Top of Data extract

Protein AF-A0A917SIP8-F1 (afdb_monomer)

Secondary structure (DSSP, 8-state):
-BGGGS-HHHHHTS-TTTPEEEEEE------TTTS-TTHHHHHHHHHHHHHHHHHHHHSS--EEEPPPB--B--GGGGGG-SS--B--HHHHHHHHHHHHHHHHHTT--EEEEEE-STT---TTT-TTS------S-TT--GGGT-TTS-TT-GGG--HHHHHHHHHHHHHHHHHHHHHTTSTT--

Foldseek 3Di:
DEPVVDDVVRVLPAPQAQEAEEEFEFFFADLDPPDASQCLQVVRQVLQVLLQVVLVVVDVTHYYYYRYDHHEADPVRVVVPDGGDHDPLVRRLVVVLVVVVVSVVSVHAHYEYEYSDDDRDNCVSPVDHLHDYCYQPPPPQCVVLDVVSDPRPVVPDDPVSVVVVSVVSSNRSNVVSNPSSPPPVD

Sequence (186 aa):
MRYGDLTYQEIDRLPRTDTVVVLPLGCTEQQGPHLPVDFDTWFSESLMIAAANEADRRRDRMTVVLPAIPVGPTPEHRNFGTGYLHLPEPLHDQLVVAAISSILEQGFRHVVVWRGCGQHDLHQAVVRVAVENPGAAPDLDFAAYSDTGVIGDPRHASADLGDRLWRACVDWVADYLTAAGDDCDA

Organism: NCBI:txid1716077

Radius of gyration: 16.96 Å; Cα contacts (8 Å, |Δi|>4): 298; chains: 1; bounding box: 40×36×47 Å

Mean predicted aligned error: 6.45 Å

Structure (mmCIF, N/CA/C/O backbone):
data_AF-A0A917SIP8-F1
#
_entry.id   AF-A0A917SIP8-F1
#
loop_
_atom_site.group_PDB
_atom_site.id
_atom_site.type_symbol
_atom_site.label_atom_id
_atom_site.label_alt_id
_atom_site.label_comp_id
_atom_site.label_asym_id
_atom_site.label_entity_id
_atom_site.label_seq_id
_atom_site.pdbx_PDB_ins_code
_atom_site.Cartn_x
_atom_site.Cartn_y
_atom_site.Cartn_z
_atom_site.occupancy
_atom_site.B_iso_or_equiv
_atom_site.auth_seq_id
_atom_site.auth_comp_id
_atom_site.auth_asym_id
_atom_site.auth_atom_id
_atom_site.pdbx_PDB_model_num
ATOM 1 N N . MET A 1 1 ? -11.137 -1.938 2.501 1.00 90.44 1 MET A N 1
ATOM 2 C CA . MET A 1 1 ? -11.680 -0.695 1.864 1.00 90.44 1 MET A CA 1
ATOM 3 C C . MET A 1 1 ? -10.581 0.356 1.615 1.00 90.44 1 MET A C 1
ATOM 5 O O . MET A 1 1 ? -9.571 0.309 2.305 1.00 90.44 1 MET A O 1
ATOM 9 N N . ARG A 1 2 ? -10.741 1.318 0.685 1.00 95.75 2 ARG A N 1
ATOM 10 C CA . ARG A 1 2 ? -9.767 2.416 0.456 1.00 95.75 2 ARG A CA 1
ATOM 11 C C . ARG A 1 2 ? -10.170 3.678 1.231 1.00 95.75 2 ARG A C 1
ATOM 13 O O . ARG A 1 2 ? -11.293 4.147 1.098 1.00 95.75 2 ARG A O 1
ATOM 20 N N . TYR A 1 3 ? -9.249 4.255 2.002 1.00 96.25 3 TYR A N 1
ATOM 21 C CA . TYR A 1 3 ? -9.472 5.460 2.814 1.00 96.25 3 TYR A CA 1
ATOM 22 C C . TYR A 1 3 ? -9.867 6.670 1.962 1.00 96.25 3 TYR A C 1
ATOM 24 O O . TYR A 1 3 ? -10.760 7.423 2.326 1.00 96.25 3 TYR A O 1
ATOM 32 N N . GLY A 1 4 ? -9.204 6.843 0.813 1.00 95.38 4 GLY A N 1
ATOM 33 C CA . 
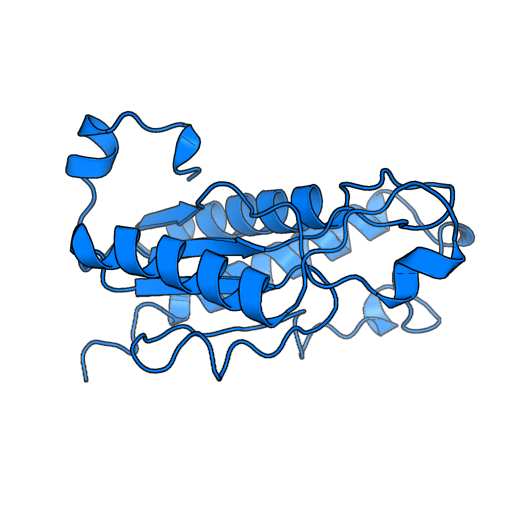GLY A 1 4 ? -9.441 7.965 -0.101 1.00 95.38 4 GLY A CA 1
ATOM 34 C C . GLY A 1 4 ? -10.812 7.959 -0.785 1.00 95.38 4 GLY A C 1
ATOM 35 O O . GLY A 1 4 ? -11.194 8.982 -1.343 1.00 95.38 4 GLY A O 1
ATOM 36 N N . ASP A 1 5 ? -11.547 6.846 -0.713 1.00 96.50 5 ASP A N 1
ATOM 37 C CA . ASP A 1 5 ? -12.907 6.739 -1.252 1.00 96.50 5 ASP A CA 1
ATOM 38 C C . ASP A 1 5 ? -13.973 7.143 -0.218 1.00 96.50 5 ASP A C 1
ATOM 40 O O . ASP A 1 5 ? -15.152 7.246 -0.554 1.00 96.50 5 ASP A O 1
ATOM 44 N N . LEU A 1 6 ? -13.573 7.377 1.037 1.00 96.88 6 LEU A N 1
ATOM 45 C CA . LEU A 1 6 ? -14.462 7.759 2.127 1.00 96.88 6 LEU A CA 1
ATOM 46 C C . LEU A 1 6 ? -14.483 9.270 2.328 1.00 96.88 6 LEU A C 1
ATOM 48 O O . LEU A 1 6 ? -13.462 9.960 2.318 1.00 96.88 6 LEU A O 1
ATOM 52 N N . THR A 1 7 ? -15.664 9.790 2.624 1.00 98.06 7 THR A N 1
ATOM 53 C CA . THR A 1 7 ? -15.813 11.120 3.203 1.00 98.06 7 THR A CA 1
ATOM 54 C C . THR A 1 7 ? -15.282 11.141 4.636 1.00 98.06 7 THR A C 1
ATOM 56 O O . THR A 1 7 ? -15.290 10.135 5.350 1.00 98.06 7 THR A O 1
ATOM 59 N N . TYR A 1 8 ? -14.902 12.325 5.122 1.00 97.44 8 TYR A N 1
ATOM 60 C CA . TYR A 1 8 ? -14.464 12.479 6.513 1.00 97.44 8 TYR A CA 1
ATOM 61 C C . TYR A 1 8 ? -15.536 12.036 7.531 1.00 97.44 8 TYR A C 1
ATOM 63 O O . TYR A 1 8 ? -15.193 11.599 8.622 1.00 97.44 8 TYR A O 1
ATOM 71 N N . GLN A 1 9 ? -16.827 12.119 7.176 1.00 98.12 9 GLN A N 1
ATOM 72 C CA . GLN A 1 9 ? -17.935 11.668 8.024 1.00 98.12 9 GLN A CA 1
ATOM 73 C C . GLN A 1 9 ? -18.060 10.142 8.065 1.00 98.12 9 GLN A C 1
ATOM 75 O O . GLN A 1 9 ? -18.474 9.593 9.081 1.00 98.12 9 GLN A O 1
ATOM 80 N N . GLU A 1 10 ? -17.740 9.451 6.971 1.00 97.56 10 GLU A N 1
ATOM 81 C CA . GLU A 1 10 ? -17.683 7.987 6.950 1.00 97.56 10 GLU A CA 1
ATOM 82 C C . GLU A 1 10 ? -16.478 7.489 7.743 1.00 97.56 10 GLU A C 1
ATOM 84 O O . GLU A 1 10 ? -16.634 6.586 8.560 1.00 97.56 10 GLU A O 1
ATOM 89 N N . ILE A 1 11 ? -15.322 8.147 7.596 1.00 97.06 11 ILE A N 1
ATOM 90 C CA . ILE A 1 11 ? -14.142 7.902 8.437 1.00 97.06 11 ILE A CA 1
ATOM 91 C C . ILE A 1 11 ? -14.473 8.144 9.915 1.00 97.06 11 ILE A C 1
ATOM 93 O O . ILE A 1 11 ? -14.025 7.384 10.771 1.00 97.06 11 ILE A O 1
ATOM 97 N N . ASP A 1 12 ? -15.283 9.162 10.227 1.00 96.62 12 ASP A N 1
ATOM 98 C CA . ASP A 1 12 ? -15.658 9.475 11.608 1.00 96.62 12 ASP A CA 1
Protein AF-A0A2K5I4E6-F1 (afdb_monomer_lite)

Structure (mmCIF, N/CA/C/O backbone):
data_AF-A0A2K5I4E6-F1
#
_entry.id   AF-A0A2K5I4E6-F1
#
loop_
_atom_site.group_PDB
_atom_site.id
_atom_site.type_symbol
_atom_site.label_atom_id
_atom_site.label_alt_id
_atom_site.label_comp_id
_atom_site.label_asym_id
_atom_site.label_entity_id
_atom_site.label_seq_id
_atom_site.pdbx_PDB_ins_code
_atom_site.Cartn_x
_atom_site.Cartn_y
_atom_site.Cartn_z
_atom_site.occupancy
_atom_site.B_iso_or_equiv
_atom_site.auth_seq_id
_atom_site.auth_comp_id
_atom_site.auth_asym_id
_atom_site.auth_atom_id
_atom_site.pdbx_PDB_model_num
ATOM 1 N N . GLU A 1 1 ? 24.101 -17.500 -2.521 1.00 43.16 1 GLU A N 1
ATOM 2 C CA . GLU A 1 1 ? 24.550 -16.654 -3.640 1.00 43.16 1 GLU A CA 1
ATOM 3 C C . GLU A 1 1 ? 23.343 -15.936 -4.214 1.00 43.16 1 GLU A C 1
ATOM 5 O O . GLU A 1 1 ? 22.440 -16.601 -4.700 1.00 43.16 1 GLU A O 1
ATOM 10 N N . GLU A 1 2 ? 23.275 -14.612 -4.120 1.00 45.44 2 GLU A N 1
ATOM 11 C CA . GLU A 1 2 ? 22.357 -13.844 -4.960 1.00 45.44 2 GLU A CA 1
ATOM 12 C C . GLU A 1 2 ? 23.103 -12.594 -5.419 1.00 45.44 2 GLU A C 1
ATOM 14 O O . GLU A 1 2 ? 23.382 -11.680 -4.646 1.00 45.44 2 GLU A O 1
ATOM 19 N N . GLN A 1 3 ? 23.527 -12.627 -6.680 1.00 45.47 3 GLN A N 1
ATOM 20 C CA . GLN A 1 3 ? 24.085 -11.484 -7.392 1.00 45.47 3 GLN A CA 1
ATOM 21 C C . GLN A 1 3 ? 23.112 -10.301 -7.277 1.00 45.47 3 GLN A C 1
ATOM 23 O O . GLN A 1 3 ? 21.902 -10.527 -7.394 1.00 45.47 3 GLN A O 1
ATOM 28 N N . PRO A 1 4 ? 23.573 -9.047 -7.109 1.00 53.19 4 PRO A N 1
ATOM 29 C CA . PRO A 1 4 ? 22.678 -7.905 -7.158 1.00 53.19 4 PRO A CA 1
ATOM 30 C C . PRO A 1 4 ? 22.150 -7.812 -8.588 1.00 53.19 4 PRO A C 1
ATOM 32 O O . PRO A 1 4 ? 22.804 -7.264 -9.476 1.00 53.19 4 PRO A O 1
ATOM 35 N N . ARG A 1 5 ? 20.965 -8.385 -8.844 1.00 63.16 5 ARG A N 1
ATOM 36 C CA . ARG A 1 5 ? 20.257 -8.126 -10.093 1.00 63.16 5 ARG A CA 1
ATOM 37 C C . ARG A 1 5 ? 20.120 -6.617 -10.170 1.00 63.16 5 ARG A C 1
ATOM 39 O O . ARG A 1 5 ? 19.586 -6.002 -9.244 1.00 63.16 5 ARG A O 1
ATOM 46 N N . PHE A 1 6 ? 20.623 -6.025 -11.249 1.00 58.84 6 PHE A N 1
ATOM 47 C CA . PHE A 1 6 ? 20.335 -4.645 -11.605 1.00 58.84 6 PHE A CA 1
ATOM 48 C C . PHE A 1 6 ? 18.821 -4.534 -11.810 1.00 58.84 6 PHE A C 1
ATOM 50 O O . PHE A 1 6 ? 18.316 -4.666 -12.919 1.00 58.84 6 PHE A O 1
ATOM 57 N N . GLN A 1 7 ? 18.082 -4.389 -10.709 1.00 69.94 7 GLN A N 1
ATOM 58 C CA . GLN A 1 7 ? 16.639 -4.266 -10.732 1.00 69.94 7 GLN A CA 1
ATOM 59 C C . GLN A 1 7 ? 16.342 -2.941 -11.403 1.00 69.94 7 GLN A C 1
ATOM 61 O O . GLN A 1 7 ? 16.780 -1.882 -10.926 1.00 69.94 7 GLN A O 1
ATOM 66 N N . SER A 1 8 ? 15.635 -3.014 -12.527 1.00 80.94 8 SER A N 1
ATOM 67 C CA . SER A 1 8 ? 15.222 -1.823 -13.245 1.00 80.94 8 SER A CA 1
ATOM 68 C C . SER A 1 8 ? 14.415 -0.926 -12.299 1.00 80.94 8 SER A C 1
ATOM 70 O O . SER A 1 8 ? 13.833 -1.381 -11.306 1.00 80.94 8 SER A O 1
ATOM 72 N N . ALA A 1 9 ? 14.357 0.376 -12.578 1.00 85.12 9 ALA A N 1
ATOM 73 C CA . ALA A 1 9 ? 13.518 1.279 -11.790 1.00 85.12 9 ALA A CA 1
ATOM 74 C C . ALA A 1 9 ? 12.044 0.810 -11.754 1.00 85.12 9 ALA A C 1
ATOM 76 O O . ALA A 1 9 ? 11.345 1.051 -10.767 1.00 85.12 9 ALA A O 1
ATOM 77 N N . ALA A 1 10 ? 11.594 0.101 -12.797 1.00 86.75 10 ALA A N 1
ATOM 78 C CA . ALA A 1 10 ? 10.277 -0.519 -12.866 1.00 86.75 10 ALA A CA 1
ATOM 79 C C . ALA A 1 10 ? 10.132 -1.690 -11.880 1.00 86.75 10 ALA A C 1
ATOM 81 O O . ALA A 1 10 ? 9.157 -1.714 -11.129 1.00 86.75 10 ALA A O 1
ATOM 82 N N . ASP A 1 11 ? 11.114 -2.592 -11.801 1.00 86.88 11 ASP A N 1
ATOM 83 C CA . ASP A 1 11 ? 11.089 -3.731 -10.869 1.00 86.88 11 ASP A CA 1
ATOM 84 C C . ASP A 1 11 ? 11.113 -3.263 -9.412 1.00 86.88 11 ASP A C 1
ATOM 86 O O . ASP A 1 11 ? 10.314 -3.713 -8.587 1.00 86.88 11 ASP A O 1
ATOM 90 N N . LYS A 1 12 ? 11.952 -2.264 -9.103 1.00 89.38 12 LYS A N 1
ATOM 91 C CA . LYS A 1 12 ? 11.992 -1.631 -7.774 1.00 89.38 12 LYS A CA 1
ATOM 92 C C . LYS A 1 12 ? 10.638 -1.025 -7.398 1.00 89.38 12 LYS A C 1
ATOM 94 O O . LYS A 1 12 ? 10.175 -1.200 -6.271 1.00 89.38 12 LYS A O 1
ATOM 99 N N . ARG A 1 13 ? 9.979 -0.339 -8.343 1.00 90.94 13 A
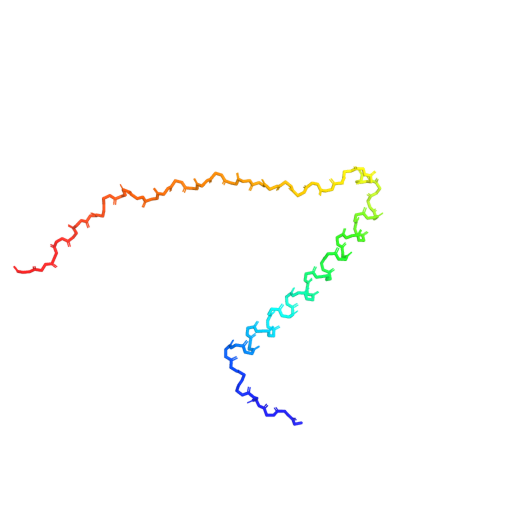RG A N 1
ATOM 100 C CA . ARG A 1 13 ? 8.648 0.260 -8.142 1.00 90.94 13 ARG A CA 1
ATOM 101 C C . ARG A 1 13 ? 7.567 -0.805 -7.959 1.00 90.94 13 ARG A C 1
ATOM 103 O O . ARG A 1 13 ? 6.719 -0.662 -7.080 1.00 90.94 13 ARG A O 1
ATOM 110 N N . ALA A 1 14 ? 7.590 -1.865 -8.763 1.00 93.75 14 ALA A N 1
ATOM 111 C CA . ALA A 1 14 ? 6.640 -2.969 -8.668 1.00 93.75 14 ALA A CA 1
ATOM 112 C C . ALA A 1 14 ? 6.759 -3.690 -7.318 1.00 93.75 14 ALA A C 1
ATOM 114 O O . ALA A 1 14 ? 5.750 -3.902 -6.642 1.00 93.75 14 ALA A O 1
ATOM 115 N N . HIS A 1 15 ? 7.989 -3.976 -6.888 1.00 94.31 15 HIS A N 1
ATOM 116 C CA . HIS A 1 15 ? 8.278 -4.567 -5.586 1.00 94.31 15 HIS A CA 1
ATOM 117 C C . HIS A 1 15 ? 7.807 -3.668 -4.435 1.00 94.31 15 HIS A C 1
ATOM 119 O O . HIS A 1 15 ? 7.090 -4.125 -3.545 1.00 94.31 15 HIS A O 1
ATOM 125 N N . HIS A 1 16 ? 8.119 -2.369 -4.491 1.00 97.19 16 HIS A N 1
ATOM 126 C CA . HIS A 1 16 ? 7.653 -1.402 -3.497 1.00 97.19 16 HIS A CA 1
ATOM 127 C C . HIS A 1 16 ? 6.119 -1.381 -3.392 1.00 97.19 16 HIS A C 1
ATOM 129 O O . HIS A 1 16 ? 5.560 -1.499 -2.302 1.00 97.19 16 HIS A O 1
ATOM 135 N N . ASN A 1 17 ? 5.421 -1.311 -4.529 1.00 96.44 17 ASN A N 1
ATOM 136 C CA . ASN A 1 17 ? 3.960 -1.343 -4.566 1.00 96.44 17 ASN A CA 1
ATOM 137 C C . ASN A 1 17 ? 3.383 -2.647 -3.994 1.00 96.44 17 ASN A C 1
ATOM 139 O O . ASN A 1 17 ? 2.314 -2.627 -3.380 1.00 96.44 17 ASN A O 1
ATOM 143 N N . ALA A 1 18 ? 4.066 -3.776 -4.193 1.00 96.06 18 ALA A N 1
ATOM 144 C CA . ALA A 1 18 ? 3.661 -5.058 -3.632 1.00 96.06 18 ALA A CA 1
ATOM 145 C C . ALA A 1 18 ? 3.790 -5.081 -2.103 1.00 96.06 18 ALA A C 1
ATOM 147 O O . ALA A 1 18 ? 2.828 -5.438 -1.419 1.00 96.06 18 ALA A O 1
ATOM 148 N N . LEU A 1 19 ? 4.931 -4.640 -1.567 1.00 96.81 19 LEU A N 1
ATOM 149 C CA . LEU A 1 19 ? 5.151 -4.563 -0.122 1.00 96.81 19 LEU A CA 1
ATOM 150 C C . LEU A 1 19 ? 4.150 -3.632 0.558 1.00 96.81 19 LEU A C 1
ATOM 152 O O . LEU A 1 19 ? 3.576 -3.975 1.591 1.00 96.81 19 LEU A O 1
ATOM 156 N N . GLU A 1 20 ? 3.885 -2.484 -0.055 1.00 98.00 20 GLU A N 1
ATOM 157 C CA . GLU A 1 20 ? 2.944 -1.516 0.487 1.00 98.00 20 GLU A CA 1
ATOM 158 C C . GLU A 1 20 ? 1.499 -2.055 0.486 1.00 98.00 20 GLU A C 1
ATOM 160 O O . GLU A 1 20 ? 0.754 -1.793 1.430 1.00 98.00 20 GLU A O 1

Bottom of Data extract

§ **Instructions for the task**
The answer is the run of lines above from the line containing "ATOM 23 O O" through the line containing "ATOM 35 N N", copied exactly and alone.

§ **Written solution**
ATOM 23 O O . GLN A 1 3 ? 21.902 -10.527 -7.394 1.00 45.47 3 GLN A O 1
ATOM 28 N N . PRO A 1 4 ? 23.573 -9.047 -7.109 1.00 53.19 4 PRO A N 1
ATOM 29 C CA . PRO A 1 4 ? 22.678 -7.905 -7.158 1.00 53.19 4 PRO A CA 1
ATOM 30 C C . PRO A 1 4 ? 22.150 -7.812 -8.588 1.00 53.19 4 PRO A C 1
ATOM 32 O O . PRO A 1 4 ? 22.804 -7.264 -9.476 1.00 53.19 4 PRO A O 1
ATOM 35 N N . ARG A 1 5 ? 20.965 -8.385 -8.844 1.00 63.16 5 ARG A N 1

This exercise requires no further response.